When I was starting IsarMathLib it took me two months from downloading Isabelle to submitting a 0.0.1 version of IsarMathLib to Savannah with quite a lot of formalized general topology and group theory. That was possible because the foundation was familiar – I knew from school how mathematics is expressed in set theory. This made it a much easier task than if I had tried to do the same in HOL (actually, I did, and I gave up). Wiedijk does not mention a basic difference between HOL Light and Mizar – that one is founded on type theory and the other on set theory. While it is true that for most mathematicians the foundation does not matter, precisely those for whom it somewhat matters will be the first to try formalized mathematics. The readers of Wiedijk article may not know that in case of HOL Light they will not only have to learn the formal proof language, but also get used to a new understanding of the basic notions (like, say, that a function is not a set of pairs).

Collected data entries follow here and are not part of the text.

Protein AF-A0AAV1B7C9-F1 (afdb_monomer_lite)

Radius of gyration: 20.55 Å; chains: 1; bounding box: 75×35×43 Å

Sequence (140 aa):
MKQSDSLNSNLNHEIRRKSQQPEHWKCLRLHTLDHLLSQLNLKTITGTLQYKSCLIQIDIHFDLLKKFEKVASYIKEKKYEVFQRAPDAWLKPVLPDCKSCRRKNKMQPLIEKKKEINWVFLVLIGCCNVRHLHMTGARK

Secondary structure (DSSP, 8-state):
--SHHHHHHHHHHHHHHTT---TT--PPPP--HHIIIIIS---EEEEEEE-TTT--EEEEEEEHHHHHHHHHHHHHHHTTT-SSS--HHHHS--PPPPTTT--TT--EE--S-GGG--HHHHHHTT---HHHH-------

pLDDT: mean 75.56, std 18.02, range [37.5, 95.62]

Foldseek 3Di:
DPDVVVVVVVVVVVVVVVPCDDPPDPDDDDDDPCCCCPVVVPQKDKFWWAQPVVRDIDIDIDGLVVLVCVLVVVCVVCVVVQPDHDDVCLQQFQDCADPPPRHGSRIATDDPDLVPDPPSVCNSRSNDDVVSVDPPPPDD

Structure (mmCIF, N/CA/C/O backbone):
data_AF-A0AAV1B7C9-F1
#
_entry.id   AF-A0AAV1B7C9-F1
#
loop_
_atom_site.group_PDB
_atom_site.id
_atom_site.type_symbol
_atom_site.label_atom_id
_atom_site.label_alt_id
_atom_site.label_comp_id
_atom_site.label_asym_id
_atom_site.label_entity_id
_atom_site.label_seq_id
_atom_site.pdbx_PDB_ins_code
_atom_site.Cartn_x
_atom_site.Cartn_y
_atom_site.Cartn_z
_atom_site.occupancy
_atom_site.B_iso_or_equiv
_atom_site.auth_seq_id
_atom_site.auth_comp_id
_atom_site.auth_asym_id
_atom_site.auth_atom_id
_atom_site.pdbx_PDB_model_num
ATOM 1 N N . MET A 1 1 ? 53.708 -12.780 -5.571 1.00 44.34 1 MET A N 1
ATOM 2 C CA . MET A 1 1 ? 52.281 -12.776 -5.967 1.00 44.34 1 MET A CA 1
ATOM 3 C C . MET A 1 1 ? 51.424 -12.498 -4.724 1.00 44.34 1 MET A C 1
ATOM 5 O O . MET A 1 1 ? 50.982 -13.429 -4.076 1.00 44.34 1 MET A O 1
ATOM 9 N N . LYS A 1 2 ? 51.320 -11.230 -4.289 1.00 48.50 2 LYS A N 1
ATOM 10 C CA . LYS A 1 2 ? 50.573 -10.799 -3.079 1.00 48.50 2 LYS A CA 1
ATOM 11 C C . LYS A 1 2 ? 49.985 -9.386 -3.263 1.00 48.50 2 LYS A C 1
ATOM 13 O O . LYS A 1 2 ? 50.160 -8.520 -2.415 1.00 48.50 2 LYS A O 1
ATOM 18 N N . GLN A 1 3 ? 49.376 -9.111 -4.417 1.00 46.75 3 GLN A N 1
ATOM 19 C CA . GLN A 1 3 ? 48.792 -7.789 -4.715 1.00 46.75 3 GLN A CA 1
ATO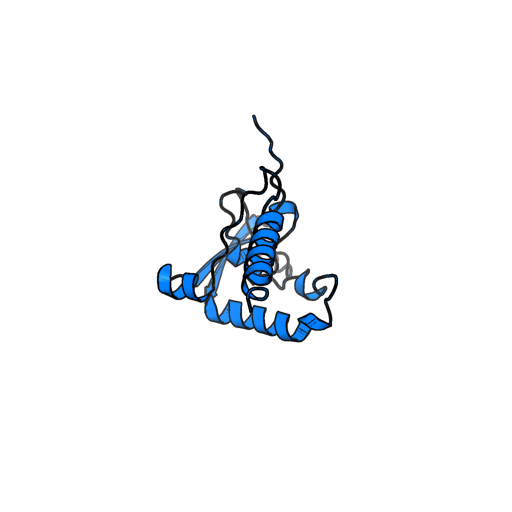M 20 C C . GLN A 1 3 ? 47.272 -7.822 -4.929 1.00 46.75 3 GLN A C 1
ATOM 22 O O . GLN A 1 3 ? 46.627 -6.785 -4.816 1.00 46.75 3 GLN A O 1
ATOM 27 N N . SER A 1 4 ? 46.674 -9.001 -5.132 1.00 45.09 4 SER A N 1
ATOM 28 C CA . SER A 1 4 ? 45.223 -9.174 -5.295 1.00 45.09 4 SER A CA 1
ATOM 29 C C . SER A 1 4 ? 44.439 -9.087 -3.979 1.00 45.09 4 SER A C 1
ATOM 31 O O . SER A 1 4 ? 43.325 -8.569 -3.962 1.00 45.09 4 SER A O 1
ATOM 33 N N . ASP A 1 5 ? 45.023 -9.525 -2.861 1.00 49.56 5 ASP A N 1
ATOM 34 C CA . ASP A 1 5 ? 44.287 -9.647 -1.590 1.00 49.56 5 ASP A CA 1
ATOM 35 C C . ASP A 1 5 ? 44.168 -8.310 -0.839 1.00 49.56 5 ASP A C 1
ATOM 37 O O . ASP A 1 5 ? 43.221 -8.083 -0.088 1.00 49.56 5 ASP A O 1
ATOM 41 N N . SER A 1 6 ? 45.097 -7.382 -1.099 1.00 46.94 6 SER A N 1
ATOM 42 C CA . SER A 1 6 ? 45.088 -6.026 -0.531 1.00 46.94 6 SER A CA 1
ATOM 43 C C . SER A 1 6 ? 44.044 -5.118 -1.197 1.00 46.94 6 SER A C 1
ATOM 45 O O . SER A 1 6 ? 43.419 -4.290 -0.539 1.00 46.94 6 SER A O 1
ATOM 47 N N . LEU A 1 7 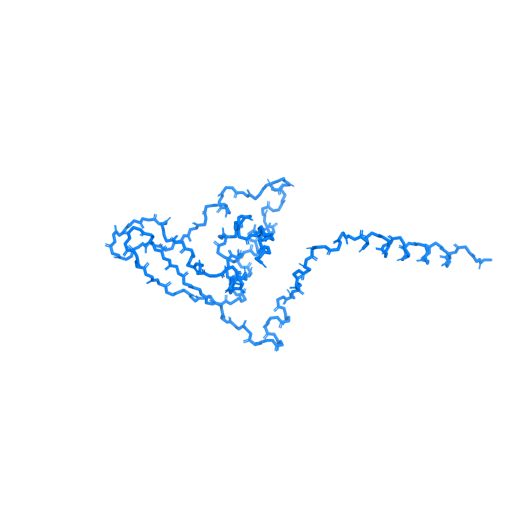? 43.785 -5.286 -2.497 1.00 47.78 7 LEU A N 1
ATOM 48 C CA . LEU A 1 7 ? 42.761 -4.498 -3.197 1.00 47.78 7 LEU A CA 1
ATOM 49 C C . LEU A 1 7 ? 41.343 -4.905 -2.772 1.00 47.78 7 LEU A C 1
ATOM 51 O O . LEU A 1 7 ? 40.483 -4.044 -2.593 1.00 47.78 7 LEU A O 1
ATOM 55 N N . ASN A 1 8 ? 41.117 -6.198 -2.517 1.00 50.81 8 ASN A N 1
ATOM 56 C CA . ASN A 1 8 ? 39.823 -6.701 -2.052 1.00 50.81 8 ASN A CA 1
ATOM 57 C C . ASN A 1 8 ? 39.514 -6.311 -0.597 1.00 50.81 8 ASN A C 1
ATOM 59 O O . ASN A 1 8 ? 38.357 -6.054 -0.260 1.00 50.81 8 ASN A O 1
ATOM 63 N N . SER A 1 9 ? 40.519 -6.223 0.281 1.00 49.19 9 SER A N 1
ATOM 64 C CA . SER A 1 9 ? 40.309 -5.741 1.653 1.00 49.19 9 SER A CA 1
ATOM 65 C C . SER A 1 9 ? 40.034 -4.234 1.692 1.00 49.19 9 SER A C 1
ATOM 67 O O . SER A 1 9 ? 39.154 -3.791 2.434 1.00 49.19 9 SER A O 1
ATOM 69 N N . ASN A 1 10 ? 40.702 -3.458 0.833 1.00 52.94 10 ASN A N 1
ATOM 70 C CA . ASN A 1 10 ? 40.494 -2.017 0.717 1.00 52.94 10 ASN A CA 1
ATOM 71 C C . ASN A 1 10 ? 39.118 -1.667 0.133 1.00 52.94 10 ASN A C 1
ATOM 73 O O . ASN A 1 10 ? 38.445 -0.800 0.687 1.00 52.94 10 ASN A O 1
ATOM 77 N N . LEU A 1 11 ? 38.630 -2.397 -0.878 1.00 49.97 11 LEU A N 1
ATOM 78 C CA . LEU A 1 11 ? 37.284 -2.189 -1.430 1.00 49.97 11 LEU A CA 1
ATOM 79 C C . LEU A 1 11 ? 36.189 -2.476 -0.386 1.00 49.97 11 LEU A C 1
ATOM 81 O O . LEU A 1 11 ? 35.245 -1.702 -0.226 1.00 49.97 11 LEU A O 1
ATOM 85 N N . ASN A 1 12 ? 36.353 -3.546 0.398 1.00 48.03 12 ASN A N 1
ATOM 86 C CA . ASN A 1 12 ? 35.435 -3.885 1.489 1.00 48.03 12 ASN A CA 1
ATOM 87 C C . ASN A 1 12 ? 35.490 -2.870 2.647 1.00 48.03 12 ASN A C 1
ATOM 89 O O . ASN A 1 12 ? 34.463 -2.563 3.260 1.00 48.03 12 ASN A O 1
ATOM 93 N N . HIS A 1 13 ? 36.663 -2.295 2.928 1.00 46.22 13 HIS A N 1
ATOM 94 C CA . HIS A 1 13 ? 36.818 -1.228 3.918 1.00 46.22 13 HIS A CA 1
ATOM 95 C C . HIS A 1 13 ? 36.212 0.104 3.432 1.00 46.22 13 HIS A C 1
ATOM 97 O O . HIS A 1 13 ? 35.698 0.891 4.232 1.00 46.22 13 HIS A O 1
ATOM 103 N N . GLU A 1 14 ? 36.237 0.375 2.131 1.00 46.12 14 GLU A N 1
ATOM 104 C CA . GLU A 1 14 ? 35.696 1.599 1.535 1.00 46.12 14 GLU A CA 1
ATOM 105 C C . GLU A 1 14 ? 34.162 1.557 1.421 1.00 46.12 14 GLU A C 1
ATOM 107 O O . GLU A 1 14 ? 33.488 2.551 1.704 1.00 46.12 14 GLU A O 1
ATOM 112 N N . ILE A 1 15 ? 33.592 0.371 1.171 1.00 50.75 15 ILE A N 1
ATOM 113 C CA . ILE A 1 15 ? 32.145 0.112 1.271 1.00 50.75 15 ILE A CA 1
ATOM 114 C C . ILE A 1 15 ? 31.652 0.293 2.720 1.00 50.75 15 ILE A C 1
ATOM 116 O O . ILE A 1 15 ? 30.602 0.898 2.935 1.00 50.75 15 ILE A O 1
ATOM 120 N N . ARG A 1 16 ? 32.441 -0.121 3.727 1.00 44.38 16 ARG A N 1
ATOM 121 C CA . ARG A 1 16 ? 32.158 0.146 5.156 1.00 44.38 16 ARG A CA 1
ATOM 122 C C . ARG A 1 16 ? 32.345 1.609 5.572 1.00 44.38 16 ARG A C 1
ATOM 124 O O . ARG A 1 16 ? 31.698 2.054 6.513 1.00 44.38 16 ARG A O 1
ATOM 131 N N . ARG A 1 17 ? 33.187 2.393 4.894 1.00 39.44 17 ARG A N 1
ATOM 132 C CA . ARG A 1 17 ? 33.321 3.832 5.195 1.00 39.44 17 ARG A CA 1
ATOM 133 C C . ARG A 1 17 ? 32.174 4.668 4.623 1.00 39.44 17 ARG A C 1
ATOM 135 O O . ARG A 1 17 ? 31.804 5.667 5.230 1.00 39.44 17 ARG A O 1
ATOM 142 N N . LYS A 1 18 ? 31.519 4.232 3.539 1.00 39.12 18 LYS A N 1
ATOM 143 C CA . LYS A 1 18 ? 30.287 4.886 3.048 1.00 39.12 18 LYS A CA 1
ATOM 144 C C . LYS A 1 18 ? 29.045 4.628 3.916 1.00 39.12 18 LYS A C 1
ATOM 146 O O . LYS A 1 18 ? 28.028 5.287 3.703 1.00 39.12 18 LYS A O 1
ATOM 151 N N . SER A 1 19 ? 29.120 3.739 4.915 1.00 48.16 19 SER A N 1
ATOM 152 C CA . SER A 1 19 ? 28.066 3.565 5.928 1.00 48.16 19 SER A CA 1
ATOM 153 C C . SER A 1 19 ? 28.167 4.514 7.128 1.00 48.16 19 SER A C 1
ATOM 155 O O . SER A 1 19 ? 27.333 4.430 8.025 1.00 48.16 19 SER A O 1
ATOM 157 N N . GLN A 1 20 ? 29.117 5.457 7.143 1.00 48.12 20 GLN A N 1
ATOM 158 C CA . GLN A 1 20 ? 29.117 6.560 8.110 1.00 48.12 20 GLN A CA 1
ATOM 159 C C . GLN A 1 20 ? 28.099 7.634 7.669 1.00 48.12 20 GLN A C 1
ATOM 161 O O . GLN A 1 20 ? 28.437 8.693 7.149 1.00 48.12 20 GLN A O 1
ATOM 166 N N . GLN A 1 21 ? 26.816 7.311 7.801 1.00 51.94 21 GLN A N 1
ATOM 167 C CA . GLN A 1 21 ? 25.692 8.222 7.575 1.00 51.94 21 GLN A CA 1
ATOM 168 C C . GLN A 1 21 ? 25.249 8.798 8.937 1.00 51.94 21 GLN A C 1
ATOM 170 O O . GLN A 1 21 ? 25.263 8.062 9.922 1.00 51.94 21 GLN A O 1
ATOM 175 N N . PRO A 1 22 ? 24.853 10.081 9.025 1.00 42.78 22 PRO A N 1
ATOM 176 C CA . PRO A 1 22 ? 24.742 10.837 10.282 1.00 42.78 22 PRO A CA 1
ATOM 177 C C . PRO A 1 22 ? 23.819 10.192 11.333 1.00 42.78 22 PRO A C 1
ATOM 179 O O . PRO A 1 22 ? 22.810 9.600 10.995 1.00 42.78 22 PRO A O 1
ATOM 182 N N . GLU A 1 23 ? 24.111 10.370 12.620 1.00 46.16 23 GLU A N 1
ATOM 183 C CA . GLU A 1 23 ? 23.472 9.754 13.810 1.00 46.16 23 GLU A CA 1
ATOM 184 C C . GLU A 1 23 ? 21.951 10.024 14.032 1.00 46.16 23 GLU A C 1
ATOM 186 O O . GLU A 1 23 ? 21.461 9.975 15.156 1.00 46.16 23 GLU A O 1
ATOM 191 N N . HIS A 1 24 ? 21.155 10.327 13.002 1.00 50.75 24 HIS A N 1
ATOM 192 C CA . HIS A 1 24 ? 19.719 10.621 13.146 1.00 50.75 24 HIS A CA 1
ATOM 193 C C . HIS A 1 24 ? 18.784 9.982 12.104 1.00 50.75 24 HIS A C 1
ATOM 195 O O . HIS A 1 24 ? 17.564 10.122 12.233 1.00 50.75 24 HIS A O 1
ATOM 201 N N . TRP A 1 25 ? 19.276 9.247 11.101 1.00 46.09 25 TRP A N 1
ATOM 202 C CA . TRP A 1 25 ? 18.384 8.485 10.216 1.00 46.09 25 TRP A CA 1
ATOM 203 C C . TRP A 1 25 ? 18.091 7.125 10.858 1.00 46.09 25 TRP A C 1
ATOM 205 O O . TRP A 1 25 ? 18.892 6.195 10.838 1.00 46.09 25 TRP A O 1
ATOM 215 N N . LYS A 1 26 ? 16.907 6.987 11.456 1.00 50.78 26 LYS A N 1
ATOM 216 C CA . LYS A 1 26 ? 16.414 5.673 11.874 1.00 50.78 26 LYS A CA 1
ATOM 217 C C . LYS A 1 26 ? 16.237 4.829 10.609 1.00 50.78 26 LYS A C 1
ATOM 219 O O . LYS A 1 26 ? 15.351 5.123 9.807 1.00 50.78 26 LYS A O 1
ATOM 224 N N . CYS A 1 27 ? 17.089 3.825 10.400 1.00 53.47 27 CYS A N 1
ATOM 225 C CA . CYS A 1 27 ? 16.982 2.945 9.242 1.00 53.47 27 CYS A CA 1
ATOM 226 C C . CYS A 1 27 ? 15.609 2.266 9.266 1.00 53.47 27 CYS A C 1
ATOM 228 O O . CYS A 1 27 ? 15.272 1.553 10.216 1.00 53.47 27 CYS A O 1
ATOM 230 N N . LEU A 1 28 ? 14.808 2.473 8.224 1.00 61.12 28 LEU A N 1
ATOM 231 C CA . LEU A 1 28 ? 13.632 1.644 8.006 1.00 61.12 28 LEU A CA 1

The Wedijk article contains some excellent pieces of formalized mathematics propaganda. The text on three main revolutions in “The Future of Formal Mathematic” was so familiar to my mind that it made me check if I hadn’t written something like that on this blog (I didn’t, must have seen this in some earlier Wedijk article). Wedijk finishes

People who do not like programming or who do not like mathematics probably will not like formalization. However, for people who like both, formalization is the best thing there is.



One Response to “Formal Proof II”

  1. Formalized Mathematics Says:

    […] By slawekk I certainly don’t exclude Mizar and I am surprised you have got such impression. I write about Mizar quite often on this blog, things like “Mizar is still the best tool for a mathematician to do formalized mathematics”, “leading proof assistants – HOL Light and Mizar“. […]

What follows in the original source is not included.